Data excerpts:
↓↓↓

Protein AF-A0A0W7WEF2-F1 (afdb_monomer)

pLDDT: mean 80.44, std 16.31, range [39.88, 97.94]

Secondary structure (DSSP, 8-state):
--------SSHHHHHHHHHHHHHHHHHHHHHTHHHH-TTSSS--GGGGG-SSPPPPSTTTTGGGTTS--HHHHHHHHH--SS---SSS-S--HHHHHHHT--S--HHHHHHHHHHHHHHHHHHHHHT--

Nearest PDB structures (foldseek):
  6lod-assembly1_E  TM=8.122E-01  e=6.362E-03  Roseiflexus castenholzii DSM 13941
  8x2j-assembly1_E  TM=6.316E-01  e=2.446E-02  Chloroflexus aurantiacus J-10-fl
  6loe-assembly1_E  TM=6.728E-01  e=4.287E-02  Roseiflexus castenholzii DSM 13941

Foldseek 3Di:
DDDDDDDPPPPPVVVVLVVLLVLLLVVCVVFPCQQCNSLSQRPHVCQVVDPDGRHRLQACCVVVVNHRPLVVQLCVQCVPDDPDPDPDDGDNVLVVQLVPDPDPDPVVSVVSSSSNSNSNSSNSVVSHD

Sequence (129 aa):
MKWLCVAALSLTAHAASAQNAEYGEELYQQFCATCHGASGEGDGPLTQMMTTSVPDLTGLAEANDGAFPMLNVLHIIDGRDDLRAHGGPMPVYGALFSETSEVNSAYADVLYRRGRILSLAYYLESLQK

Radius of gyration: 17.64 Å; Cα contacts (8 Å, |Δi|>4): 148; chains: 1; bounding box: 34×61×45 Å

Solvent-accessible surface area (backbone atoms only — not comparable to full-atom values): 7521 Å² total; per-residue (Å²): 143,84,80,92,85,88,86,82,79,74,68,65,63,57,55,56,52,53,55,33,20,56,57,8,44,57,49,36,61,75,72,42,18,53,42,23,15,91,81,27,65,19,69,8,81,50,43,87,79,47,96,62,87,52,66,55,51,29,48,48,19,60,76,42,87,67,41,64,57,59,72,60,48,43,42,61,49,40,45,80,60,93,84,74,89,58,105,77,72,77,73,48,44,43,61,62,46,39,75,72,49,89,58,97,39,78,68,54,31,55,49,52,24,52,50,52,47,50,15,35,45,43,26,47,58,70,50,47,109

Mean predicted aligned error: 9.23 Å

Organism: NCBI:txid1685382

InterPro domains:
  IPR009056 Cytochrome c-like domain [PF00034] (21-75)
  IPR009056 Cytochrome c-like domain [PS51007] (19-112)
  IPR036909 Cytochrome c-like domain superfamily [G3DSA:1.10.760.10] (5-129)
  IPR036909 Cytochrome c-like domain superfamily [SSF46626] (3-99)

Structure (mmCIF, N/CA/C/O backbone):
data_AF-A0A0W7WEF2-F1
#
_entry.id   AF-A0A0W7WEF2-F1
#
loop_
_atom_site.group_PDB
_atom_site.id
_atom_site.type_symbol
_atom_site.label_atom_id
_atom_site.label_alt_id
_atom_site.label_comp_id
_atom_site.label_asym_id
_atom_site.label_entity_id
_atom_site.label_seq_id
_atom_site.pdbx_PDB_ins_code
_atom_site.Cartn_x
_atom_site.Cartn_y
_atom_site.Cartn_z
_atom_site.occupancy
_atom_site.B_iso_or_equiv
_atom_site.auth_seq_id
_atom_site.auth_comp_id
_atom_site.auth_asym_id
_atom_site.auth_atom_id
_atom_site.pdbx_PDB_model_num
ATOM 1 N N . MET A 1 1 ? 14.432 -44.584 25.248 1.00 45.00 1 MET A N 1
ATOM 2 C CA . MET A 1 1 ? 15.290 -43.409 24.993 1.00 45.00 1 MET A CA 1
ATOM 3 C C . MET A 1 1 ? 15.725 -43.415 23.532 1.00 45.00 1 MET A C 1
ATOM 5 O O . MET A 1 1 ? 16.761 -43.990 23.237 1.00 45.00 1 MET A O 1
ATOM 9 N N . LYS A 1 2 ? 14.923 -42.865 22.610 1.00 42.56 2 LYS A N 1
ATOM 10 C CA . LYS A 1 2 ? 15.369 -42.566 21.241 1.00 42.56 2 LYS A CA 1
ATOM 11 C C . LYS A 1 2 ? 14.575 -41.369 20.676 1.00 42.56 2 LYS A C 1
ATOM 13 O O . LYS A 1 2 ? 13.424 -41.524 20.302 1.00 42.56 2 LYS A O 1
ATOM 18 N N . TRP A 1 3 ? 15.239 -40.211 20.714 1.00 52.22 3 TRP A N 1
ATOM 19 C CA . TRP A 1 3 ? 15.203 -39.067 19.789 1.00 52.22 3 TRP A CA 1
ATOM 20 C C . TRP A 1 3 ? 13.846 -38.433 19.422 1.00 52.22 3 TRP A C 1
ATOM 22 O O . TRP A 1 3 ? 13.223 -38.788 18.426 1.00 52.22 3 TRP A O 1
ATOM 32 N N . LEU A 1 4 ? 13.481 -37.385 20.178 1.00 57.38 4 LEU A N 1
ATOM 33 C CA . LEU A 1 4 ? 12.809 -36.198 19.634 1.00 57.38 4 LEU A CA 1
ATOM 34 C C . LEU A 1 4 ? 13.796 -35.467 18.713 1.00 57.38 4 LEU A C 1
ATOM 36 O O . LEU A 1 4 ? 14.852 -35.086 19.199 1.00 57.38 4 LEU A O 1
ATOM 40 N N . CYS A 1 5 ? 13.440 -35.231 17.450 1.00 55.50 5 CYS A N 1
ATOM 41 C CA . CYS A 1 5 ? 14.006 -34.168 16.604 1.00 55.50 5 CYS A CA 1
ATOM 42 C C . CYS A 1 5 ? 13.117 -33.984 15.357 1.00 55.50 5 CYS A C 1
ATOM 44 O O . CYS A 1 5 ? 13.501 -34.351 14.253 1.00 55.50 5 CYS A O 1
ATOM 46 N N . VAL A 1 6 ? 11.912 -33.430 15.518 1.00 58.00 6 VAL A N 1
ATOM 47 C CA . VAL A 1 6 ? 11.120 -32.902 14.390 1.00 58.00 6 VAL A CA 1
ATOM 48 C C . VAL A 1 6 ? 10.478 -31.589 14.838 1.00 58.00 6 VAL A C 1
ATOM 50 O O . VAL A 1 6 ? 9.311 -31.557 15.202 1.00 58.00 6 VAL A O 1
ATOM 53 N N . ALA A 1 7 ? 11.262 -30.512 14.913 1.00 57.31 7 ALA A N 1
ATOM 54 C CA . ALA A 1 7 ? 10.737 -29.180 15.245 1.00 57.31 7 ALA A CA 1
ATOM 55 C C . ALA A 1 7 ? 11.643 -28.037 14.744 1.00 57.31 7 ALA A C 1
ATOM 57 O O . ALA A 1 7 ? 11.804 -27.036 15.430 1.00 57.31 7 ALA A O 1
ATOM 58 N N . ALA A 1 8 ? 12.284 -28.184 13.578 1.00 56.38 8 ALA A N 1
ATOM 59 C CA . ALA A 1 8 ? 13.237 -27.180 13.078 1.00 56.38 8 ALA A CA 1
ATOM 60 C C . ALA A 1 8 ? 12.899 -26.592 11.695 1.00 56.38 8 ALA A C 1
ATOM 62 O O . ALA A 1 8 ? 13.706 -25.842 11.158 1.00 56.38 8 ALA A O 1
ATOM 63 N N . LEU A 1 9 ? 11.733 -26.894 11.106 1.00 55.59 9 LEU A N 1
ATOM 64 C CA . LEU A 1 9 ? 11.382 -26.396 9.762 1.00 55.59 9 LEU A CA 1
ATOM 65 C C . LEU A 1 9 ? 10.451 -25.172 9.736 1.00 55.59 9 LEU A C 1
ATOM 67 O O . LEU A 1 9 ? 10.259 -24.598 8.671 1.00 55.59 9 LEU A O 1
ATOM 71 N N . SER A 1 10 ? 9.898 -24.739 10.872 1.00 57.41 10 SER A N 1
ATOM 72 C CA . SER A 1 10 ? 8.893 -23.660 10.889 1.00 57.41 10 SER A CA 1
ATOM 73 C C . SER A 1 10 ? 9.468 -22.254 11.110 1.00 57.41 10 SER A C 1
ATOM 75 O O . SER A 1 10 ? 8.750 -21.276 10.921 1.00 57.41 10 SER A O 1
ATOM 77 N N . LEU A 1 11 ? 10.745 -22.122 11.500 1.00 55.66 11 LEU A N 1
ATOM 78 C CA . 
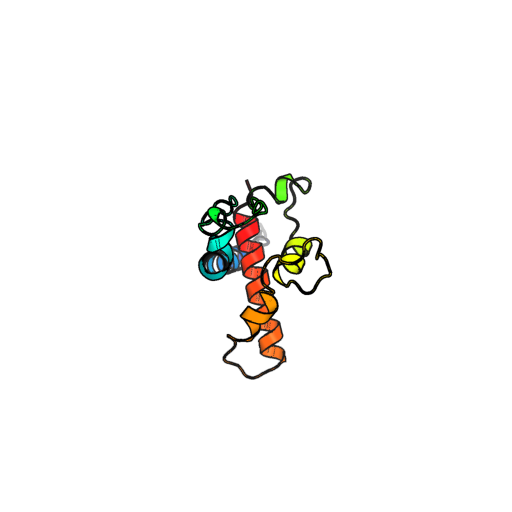LEU A 1 11 ? 11.341 -20.813 11.820 1.00 55.66 11 LEU A CA 1
ATOM 79 C C . LEU A 1 11 ? 11.772 -20.002 10.588 1.00 55.66 11 LEU A C 1
ATOM 81 O O . LEU A 1 11 ? 11.838 -18.779 10.663 1.00 55.66 11 LEU A O 1
ATOM 85 N N . THR A 1 12 ? 12.067 -20.640 9.455 1.00 57.41 12 THR A N 1
ATOM 86 C CA . THR A 1 12 ? 12.604 -19.933 8.278 1.00 57.41 12 THR A CA 1
ATOM 87 C C . THR A 1 12 ? 11.538 -19.156 7.507 1.00 57.41 12 THR A C 1
ATOM 89 O O . THR A 1 12 ? 11.839 -18.106 6.946 1.00 57.41 12 THR A O 1
ATOM 92 N N . ALA A 1 13 ? 10.286 -19.622 7.512 1.00 57.91 13 ALA A N 1
ATOM 93 C CA . ALA A 1 13 
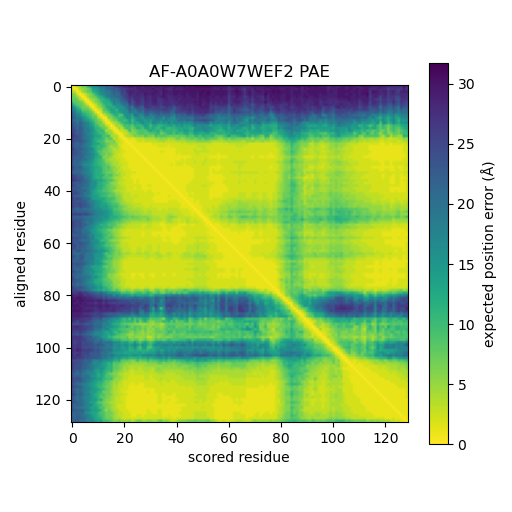? 9.194 -18.977 6.781 1.00 57.91 13 ALA A CA 1
ATOM 94 C C . ALA A 1 13 ? 8.799 -17.609 7.373 1.00 57.91 13 ALA A C 1
ATOM 96 O O . ALA A 1 13 ? 8.508 -16.679 6.624 1.00 57.91 13 ALA A O 1
ATOM 97 N N . HIS A 1 14 ? 8.848 -17.459 8.703 1.00 59.81 14 HIS A N 1
ATOM 98 C CA . HIS A 1 14 ? 8.516 -16.194 9.374 1.00 59.81 14 HIS A CA 1
ATOM 99 C C . HIS A 1 14 ? 9.540 -15.088 9.089 1.00 59.81 14 HIS A C 1
ATOM 101 O O . HIS A 1 14 ? 9.161 -13.942 8.867 1.00 59.81 14 HIS A O 1
ATOM 107 N N . ALA A 1 15 ? 10.832 -15.427 9.053 1.00 64.00 15 ALA A N 1
ATOM 108 C CA . ALA A 1 15 ? 11.890 -14.449 8.801 1.00 64.00 15 ALA A CA 1
ATOM 109 C C . ALA A 1 15 ? 11.807 -13.852 7.385 1.00 64.00 15 ALA A C 1
ATOM 111 O O . ALA A 1 15 ? 11.985 -12.650 7.211 1.00 64.00 15 ALA A O 1
ATOM 112 N N . ALA A 1 16 ? 11.477 -14.677 6.384 1.00 62.25 16 ALA A N 1
ATOM 113 C CA . ALA A 1 16 ? 11.307 -14.214 5.008 1.00 62.25 16 ALA A CA 1
ATOM 114 C C . ALA A 1 16 ? 10.110 -13.257 4.860 1.00 62.25 16 ALA A C 1
ATOM 116 O O . ALA A 1 16 ? 10.210 -12.255 4.157 1.00 62.25 16 ALA A O 1
ATOM 117 N N . SER A 1 17 ? 8.995 -13.528 5.547 1.00 63.38 17 SER A N 1
ATOM 118 C CA . SER A 1 17 ? 7.825 -12.638 5.551 1.00 63.38 17 SER A CA 1
ATOM 119 C C . SER A 1 17 ? 8.137 -11.280 6.184 1.00 63.38 17 SER A C 1
ATOM 121 O O . SER A 1 17 ? 7.760 -10.250 5.634 1.00 63.38 17 SER A O 1
ATOM 123 N N . ALA A 1 18 ? 8.860 -11.273 7.309 1.00 64.50 18 ALA A N 1
ATOM 124 C CA . ALA A 1 18 ? 9.236 -10.045 8.006 1.00 64.50 18 ALA A CA 1
ATOM 125 C C . ALA A 1 18 ? 10.163 -9.156 7.158 1.00 64.50 18 ALA A C 1
ATOM 127 O O . ALA A 1 18 ? 9.929 -7.957 7.044 1.00 64.50 18 ALA A O 1
ATOM 128 N N . GLN A 1 19 ? 11.162 -9.749 6.495 1.00 66.75 19 GLN A N 1
ATOM 129 C CA . GLN A 1 19 ? 12.061 -9.010 5.604 1.00 66.75 19 GLN A CA 1
ATOM 130 C C . GLN A 1 19 ? 11.328 -8.430 4.383 1.00 66.75 19 GLN A C 1
ATOM 132 O O . GLN A 1 19 ? 11.639 -7.331 3.926 1.00 66.75 19 GLN A O 1
ATOM 137 N N . ASN A 1 20 ? 10.327 -9.144 3.859 1.00 76.44 20 ASN A N 1
ATOM 138 C CA . ASN A 1 20 ? 9.507 -8.630 2.765 1.00 76.44 20 ASN A CA 1
ATOM 139 C C . ASN A 1 20 ? 8.631 -7.447 3.200 1.00 76.44 20 ASN A C 1
ATOM 141 O O . ASN A 1 20 ? 8.412 -6.553 2.385 1.00 76.44 20 ASN A O 1
ATOM 145 N N . ALA A 1 21 ? 8.147 -7.442 4.446 1.00 79.31 21 ALA A N 1
ATOM 146 C CA . ALA A 1 21 ? 7.344 -6.352 4.995 1.00 79.31 21 ALA A CA 1
ATOM 147 C C . ALA A 1 21 ? 8.173 -5.076 5.220 1.00 79.31 21 ALA A C 1
ATOM 149 O O . ALA A 1 21 ? 7.698 -4.000 4.880 1.00 79.31 21 ALA A O 1
ATOM 150 N N . GLU A 1 22 ? 9.419 -5.187 5.693 1.00 89.00 22 GLU A N 1
ATOM 151 C CA . GLU A 1 22 ? 10.330 -4.037 5.861 1.00 89.00 22 GLU A CA 1
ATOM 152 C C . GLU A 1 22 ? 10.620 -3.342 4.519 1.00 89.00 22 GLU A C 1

↑↑↑

Work instruction: After locating the line containing "13 ALA A CA 1" in the entries above, return it and every line after it exactly, ending at the line containing "ATOM 117 N N", without pictures.

Answer:
? 9.194 -18.977 6.781 1.00 57.91 13 ALA A CA 1
ATOM 94 C C . ALA A 1 13 ? 8.799 -17.609 7.373 1.00 57.91 13 ALA A C 1
ATOM 96 O O . ALA A 1 13 ? 8.508 -16.679 6.624 1.00 57.91 13 ALA A O 1
ATOM 97 N N . HIS A 1 14 ? 8.848 -17.459 8.703 1.00 59.81 14 HIS A N 1
ATOM 98 C CA . HIS A 1 14 ? 8.516 -16.194 9.374 1.00 59.81 14 HIS A CA 1
ATOM 99 C C . HIS A 1 14 ? 9.540 -15.088 9.089 1.00 59.81 14 HIS A C 1
ATOM 101 O O . HIS A 1 14 ? 9.161 -13.942 8.867 1.00 59.81 14 HIS A O 1
ATOM 107 N N . ALA A 1 15 ? 10.832 -15.427 9.053 1.00 64.00 15 ALA A N 1
ATOM 108 C CA . ALA A 1 15 ? 11.890 -14.449 8.801 1.00 64.00 15 ALA A CA 1
ATOM 109 C C . ALA A 1 15 ? 11.807 -13.852 7.385 1.00 64.00 15 ALA A C 1
ATOM 111 O O . ALA A 1 15 ? 11.985 -12.650 7.211 1.00 64.00 15 ALA A O 1
ATOM 112 N N . ALA A 1 16 ? 11.477 -14.677 6.384 1.00 62.25 16 ALA A N 1
ATOM 113 C CA . ALA A 1 16 ? 11.307 -14.214 5.008 1.00 62.25 16 ALA A CA 1
ATOM 114 C C . ALA A 1 16 ? 10.110 -13.257 4.860 1.00 62.25 16 ALA A C 1
ATOM 116 O O . ALA A 1 16 ? 10.210 -12.255 4.157 1.00 62.25 16 ALA A O 1
ATOM 117 N N . SER A 1 17 ? 8.995 -13.528 5.547 1.00 63.38 17 SER A N 1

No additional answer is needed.